Это было недавно. Прошли только два месяца... Но мне они кажутся годами долгими. Ушли они в дальнюю вечность...
Подождите немного... Я очень устала...
Только несколько дней, ярких и резких, остались «моими» от последнего года.
Несколько дней... отдельных друг от друга, ненужных бледных дней...
Крестьяне восстали. Утомленные большевистским режимом. Желая свободы и права.

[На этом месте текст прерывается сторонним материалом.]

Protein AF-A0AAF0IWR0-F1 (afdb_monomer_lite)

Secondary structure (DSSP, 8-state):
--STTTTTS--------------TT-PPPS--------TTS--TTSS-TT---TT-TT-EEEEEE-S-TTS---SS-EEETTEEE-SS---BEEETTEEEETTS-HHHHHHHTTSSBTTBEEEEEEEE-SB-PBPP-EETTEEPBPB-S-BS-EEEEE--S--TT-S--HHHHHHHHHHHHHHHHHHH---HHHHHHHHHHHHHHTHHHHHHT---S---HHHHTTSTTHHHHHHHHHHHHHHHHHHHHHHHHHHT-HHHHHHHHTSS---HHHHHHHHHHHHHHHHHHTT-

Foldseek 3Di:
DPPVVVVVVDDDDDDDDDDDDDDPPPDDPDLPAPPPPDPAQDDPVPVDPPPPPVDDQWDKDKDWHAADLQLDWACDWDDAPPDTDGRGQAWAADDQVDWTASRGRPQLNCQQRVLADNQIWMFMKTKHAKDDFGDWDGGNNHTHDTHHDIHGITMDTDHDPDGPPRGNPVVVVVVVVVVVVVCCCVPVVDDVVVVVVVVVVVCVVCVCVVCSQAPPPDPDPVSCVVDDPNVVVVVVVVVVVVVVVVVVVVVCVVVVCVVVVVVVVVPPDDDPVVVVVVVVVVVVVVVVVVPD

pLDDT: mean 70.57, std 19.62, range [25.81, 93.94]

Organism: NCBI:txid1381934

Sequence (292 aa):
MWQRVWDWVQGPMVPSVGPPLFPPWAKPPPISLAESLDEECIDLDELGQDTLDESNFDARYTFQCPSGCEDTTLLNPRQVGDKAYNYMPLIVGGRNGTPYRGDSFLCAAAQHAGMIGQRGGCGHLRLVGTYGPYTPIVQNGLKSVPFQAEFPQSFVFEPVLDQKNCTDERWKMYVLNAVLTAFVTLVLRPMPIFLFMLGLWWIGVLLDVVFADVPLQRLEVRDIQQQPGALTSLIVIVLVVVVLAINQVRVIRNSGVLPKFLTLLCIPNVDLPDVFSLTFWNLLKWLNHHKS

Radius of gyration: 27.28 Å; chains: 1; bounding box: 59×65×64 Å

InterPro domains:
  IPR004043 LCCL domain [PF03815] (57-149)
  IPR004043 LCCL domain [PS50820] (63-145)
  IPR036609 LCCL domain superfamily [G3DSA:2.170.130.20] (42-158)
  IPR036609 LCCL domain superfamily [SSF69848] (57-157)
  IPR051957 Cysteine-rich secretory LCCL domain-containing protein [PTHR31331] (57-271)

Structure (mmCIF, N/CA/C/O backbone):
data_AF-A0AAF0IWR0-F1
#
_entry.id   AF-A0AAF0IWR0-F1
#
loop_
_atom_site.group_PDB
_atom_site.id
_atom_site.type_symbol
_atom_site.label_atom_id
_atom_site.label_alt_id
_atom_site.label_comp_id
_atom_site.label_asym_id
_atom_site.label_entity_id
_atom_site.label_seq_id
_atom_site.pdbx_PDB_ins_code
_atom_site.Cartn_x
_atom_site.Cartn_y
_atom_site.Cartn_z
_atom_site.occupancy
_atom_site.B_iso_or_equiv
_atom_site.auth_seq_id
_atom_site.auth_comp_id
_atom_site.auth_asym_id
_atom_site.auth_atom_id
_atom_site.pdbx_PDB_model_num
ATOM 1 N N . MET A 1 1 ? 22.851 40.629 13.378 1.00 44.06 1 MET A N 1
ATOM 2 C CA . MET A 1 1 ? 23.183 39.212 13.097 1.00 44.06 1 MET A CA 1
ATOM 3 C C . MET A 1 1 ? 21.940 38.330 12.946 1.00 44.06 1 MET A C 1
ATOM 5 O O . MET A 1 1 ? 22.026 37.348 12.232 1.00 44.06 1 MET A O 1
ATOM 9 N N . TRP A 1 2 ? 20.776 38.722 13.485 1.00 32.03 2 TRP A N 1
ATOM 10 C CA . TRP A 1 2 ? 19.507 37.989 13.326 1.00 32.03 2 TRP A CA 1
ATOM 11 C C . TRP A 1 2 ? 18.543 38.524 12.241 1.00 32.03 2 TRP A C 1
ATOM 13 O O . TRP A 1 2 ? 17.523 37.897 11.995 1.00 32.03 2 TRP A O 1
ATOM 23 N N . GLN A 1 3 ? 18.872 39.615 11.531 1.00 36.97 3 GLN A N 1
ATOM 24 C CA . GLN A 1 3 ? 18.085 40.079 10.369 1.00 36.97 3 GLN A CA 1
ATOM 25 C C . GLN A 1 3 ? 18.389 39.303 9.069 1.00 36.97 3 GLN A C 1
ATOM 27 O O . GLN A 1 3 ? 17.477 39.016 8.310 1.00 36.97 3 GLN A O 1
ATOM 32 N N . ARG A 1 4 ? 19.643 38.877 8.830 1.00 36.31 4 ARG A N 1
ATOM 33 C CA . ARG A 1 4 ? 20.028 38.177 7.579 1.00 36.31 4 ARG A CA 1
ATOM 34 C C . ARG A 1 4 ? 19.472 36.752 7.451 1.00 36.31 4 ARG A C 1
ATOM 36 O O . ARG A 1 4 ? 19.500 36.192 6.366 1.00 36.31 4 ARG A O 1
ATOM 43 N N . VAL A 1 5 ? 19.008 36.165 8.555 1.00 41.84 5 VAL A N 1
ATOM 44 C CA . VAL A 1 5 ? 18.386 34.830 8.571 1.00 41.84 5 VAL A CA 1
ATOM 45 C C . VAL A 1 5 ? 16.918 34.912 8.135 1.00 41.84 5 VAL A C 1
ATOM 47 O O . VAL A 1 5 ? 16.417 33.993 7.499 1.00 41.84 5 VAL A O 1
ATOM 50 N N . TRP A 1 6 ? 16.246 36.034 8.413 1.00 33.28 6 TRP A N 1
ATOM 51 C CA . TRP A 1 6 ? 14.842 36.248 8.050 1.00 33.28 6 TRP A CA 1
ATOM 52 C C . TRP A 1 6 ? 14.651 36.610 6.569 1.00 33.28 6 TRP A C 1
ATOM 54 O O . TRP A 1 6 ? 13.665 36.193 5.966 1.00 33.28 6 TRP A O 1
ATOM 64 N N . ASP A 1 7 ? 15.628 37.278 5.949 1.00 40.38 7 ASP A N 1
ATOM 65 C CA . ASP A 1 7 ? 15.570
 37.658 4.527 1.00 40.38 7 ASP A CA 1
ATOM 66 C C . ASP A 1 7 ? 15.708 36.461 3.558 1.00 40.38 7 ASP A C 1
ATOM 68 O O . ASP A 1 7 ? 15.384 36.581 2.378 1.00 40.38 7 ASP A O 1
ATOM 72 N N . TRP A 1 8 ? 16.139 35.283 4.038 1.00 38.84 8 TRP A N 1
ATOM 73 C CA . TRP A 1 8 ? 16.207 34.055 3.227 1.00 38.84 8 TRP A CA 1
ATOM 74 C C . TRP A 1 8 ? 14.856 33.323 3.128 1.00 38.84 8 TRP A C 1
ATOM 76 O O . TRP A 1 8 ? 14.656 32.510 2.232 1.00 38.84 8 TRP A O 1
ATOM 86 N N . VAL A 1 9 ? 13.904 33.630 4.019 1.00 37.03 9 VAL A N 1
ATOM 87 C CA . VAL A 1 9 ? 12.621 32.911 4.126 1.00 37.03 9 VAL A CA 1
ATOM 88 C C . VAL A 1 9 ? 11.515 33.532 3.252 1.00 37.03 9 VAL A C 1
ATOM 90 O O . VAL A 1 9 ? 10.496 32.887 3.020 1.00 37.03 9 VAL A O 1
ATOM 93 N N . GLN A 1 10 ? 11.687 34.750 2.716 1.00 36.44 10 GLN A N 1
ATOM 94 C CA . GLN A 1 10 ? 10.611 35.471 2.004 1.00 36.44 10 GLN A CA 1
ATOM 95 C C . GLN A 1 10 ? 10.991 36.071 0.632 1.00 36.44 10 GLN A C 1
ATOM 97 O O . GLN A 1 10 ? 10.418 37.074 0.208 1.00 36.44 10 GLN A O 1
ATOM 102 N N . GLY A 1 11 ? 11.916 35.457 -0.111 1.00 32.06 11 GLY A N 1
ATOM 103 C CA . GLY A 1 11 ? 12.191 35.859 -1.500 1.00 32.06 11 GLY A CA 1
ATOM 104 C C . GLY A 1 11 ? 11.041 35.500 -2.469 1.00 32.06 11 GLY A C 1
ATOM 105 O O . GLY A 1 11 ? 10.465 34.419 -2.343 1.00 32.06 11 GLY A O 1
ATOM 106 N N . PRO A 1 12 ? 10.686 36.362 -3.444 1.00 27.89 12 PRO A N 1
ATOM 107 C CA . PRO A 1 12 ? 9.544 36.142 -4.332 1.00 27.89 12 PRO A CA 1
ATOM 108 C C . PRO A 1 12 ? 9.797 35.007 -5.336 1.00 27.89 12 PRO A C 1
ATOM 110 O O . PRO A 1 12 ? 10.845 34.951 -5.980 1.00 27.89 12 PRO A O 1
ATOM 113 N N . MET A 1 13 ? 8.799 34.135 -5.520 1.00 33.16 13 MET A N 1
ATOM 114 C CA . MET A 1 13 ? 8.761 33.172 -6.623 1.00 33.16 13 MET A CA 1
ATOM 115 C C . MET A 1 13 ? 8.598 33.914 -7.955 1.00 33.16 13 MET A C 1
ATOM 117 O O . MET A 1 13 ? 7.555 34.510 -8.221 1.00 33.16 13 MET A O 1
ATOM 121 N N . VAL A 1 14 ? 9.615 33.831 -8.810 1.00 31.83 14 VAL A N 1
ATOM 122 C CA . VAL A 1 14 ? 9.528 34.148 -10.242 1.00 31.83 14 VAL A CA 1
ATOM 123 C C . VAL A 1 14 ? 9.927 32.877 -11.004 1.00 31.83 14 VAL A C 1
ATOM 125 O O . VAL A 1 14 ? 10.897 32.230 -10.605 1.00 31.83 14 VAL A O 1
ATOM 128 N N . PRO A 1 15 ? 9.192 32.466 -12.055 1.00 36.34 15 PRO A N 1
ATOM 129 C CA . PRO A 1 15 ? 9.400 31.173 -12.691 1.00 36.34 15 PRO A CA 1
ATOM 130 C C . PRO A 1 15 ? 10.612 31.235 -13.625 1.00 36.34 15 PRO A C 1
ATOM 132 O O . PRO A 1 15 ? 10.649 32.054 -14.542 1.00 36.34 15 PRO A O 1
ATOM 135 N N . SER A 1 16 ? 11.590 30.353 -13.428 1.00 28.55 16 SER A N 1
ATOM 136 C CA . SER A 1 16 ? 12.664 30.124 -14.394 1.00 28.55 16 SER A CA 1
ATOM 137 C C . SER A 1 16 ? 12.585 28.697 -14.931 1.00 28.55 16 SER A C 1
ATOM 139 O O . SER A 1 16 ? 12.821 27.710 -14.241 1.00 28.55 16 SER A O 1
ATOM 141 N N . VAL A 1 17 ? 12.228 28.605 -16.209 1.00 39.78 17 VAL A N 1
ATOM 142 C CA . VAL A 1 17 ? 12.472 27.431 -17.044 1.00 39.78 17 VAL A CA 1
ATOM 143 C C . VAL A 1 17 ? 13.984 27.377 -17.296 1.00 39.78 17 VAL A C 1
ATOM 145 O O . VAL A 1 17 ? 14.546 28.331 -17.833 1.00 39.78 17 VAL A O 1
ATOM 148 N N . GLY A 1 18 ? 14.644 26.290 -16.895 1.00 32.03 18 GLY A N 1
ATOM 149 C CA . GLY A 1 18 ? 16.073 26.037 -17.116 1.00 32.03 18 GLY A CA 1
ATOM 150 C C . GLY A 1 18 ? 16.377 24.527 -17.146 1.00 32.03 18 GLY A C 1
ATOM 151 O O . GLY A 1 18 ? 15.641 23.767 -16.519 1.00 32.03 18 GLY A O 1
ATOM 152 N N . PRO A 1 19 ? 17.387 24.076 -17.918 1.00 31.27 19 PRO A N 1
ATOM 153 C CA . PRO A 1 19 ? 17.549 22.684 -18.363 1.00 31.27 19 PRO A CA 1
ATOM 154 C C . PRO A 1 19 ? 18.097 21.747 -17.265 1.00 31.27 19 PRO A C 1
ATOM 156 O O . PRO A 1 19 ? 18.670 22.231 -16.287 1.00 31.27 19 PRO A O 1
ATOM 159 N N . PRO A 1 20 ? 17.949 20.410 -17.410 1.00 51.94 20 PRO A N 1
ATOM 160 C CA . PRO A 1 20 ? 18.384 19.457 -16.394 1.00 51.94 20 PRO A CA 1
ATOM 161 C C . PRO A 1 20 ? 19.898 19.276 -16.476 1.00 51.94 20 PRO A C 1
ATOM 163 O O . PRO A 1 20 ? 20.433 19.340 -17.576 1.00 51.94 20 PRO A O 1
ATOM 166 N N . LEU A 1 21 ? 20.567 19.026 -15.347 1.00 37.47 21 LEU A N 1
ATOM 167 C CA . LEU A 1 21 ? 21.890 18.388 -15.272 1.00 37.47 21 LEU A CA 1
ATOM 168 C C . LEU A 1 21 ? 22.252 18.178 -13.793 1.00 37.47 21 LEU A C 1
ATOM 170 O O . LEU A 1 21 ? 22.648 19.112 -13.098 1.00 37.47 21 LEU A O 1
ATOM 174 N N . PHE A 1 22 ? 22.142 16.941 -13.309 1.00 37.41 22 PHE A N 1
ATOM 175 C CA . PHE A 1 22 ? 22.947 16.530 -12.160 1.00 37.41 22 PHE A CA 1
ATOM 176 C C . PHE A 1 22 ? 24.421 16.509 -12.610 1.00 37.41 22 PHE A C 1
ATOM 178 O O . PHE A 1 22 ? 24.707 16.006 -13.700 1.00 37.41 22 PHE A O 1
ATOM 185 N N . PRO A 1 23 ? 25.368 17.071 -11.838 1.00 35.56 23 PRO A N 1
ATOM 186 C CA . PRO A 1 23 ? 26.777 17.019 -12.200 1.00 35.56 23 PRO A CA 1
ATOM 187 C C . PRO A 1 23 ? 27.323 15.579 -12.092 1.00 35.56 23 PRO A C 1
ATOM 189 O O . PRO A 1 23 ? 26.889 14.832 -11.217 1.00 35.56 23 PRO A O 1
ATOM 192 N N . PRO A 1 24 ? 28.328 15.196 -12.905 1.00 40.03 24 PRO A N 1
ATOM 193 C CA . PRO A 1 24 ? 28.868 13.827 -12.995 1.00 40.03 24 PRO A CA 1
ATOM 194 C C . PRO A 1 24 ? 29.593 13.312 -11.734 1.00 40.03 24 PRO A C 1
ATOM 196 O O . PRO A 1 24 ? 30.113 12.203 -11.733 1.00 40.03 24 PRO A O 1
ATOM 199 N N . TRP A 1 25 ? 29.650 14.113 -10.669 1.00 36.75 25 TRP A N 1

И позвали меня итти вместе с ними... Они знали меня по прежним годам, по моей смелой борьбе с царским режимом. Они любили меня, считали своей. И я не могла не пойти с ними. Во главе их.
Помню день. Ранний. Весенний. Волга дремала, еще льдом и снегом покрытая. В сосновом лесу собралось много крестьян — сотни, тысячи. Одни с ружьями, другие с топорами и вилами. А один даже — с маленькой пушкой... И мы, смеясь, окружили ненужную пушку, бесснарядную.
И решили крестьяне «итти против иродов». Пошли. И я пошла вместе с ними.
А придя в волость, толпа окружила совет, откуда стреляли.
Убили двух мужиков.
Наши стали дом поджигать. Тогда члены Совета сдались. Их было немного. .Может быть двадцать или тридцать. Не помню... Это было давно...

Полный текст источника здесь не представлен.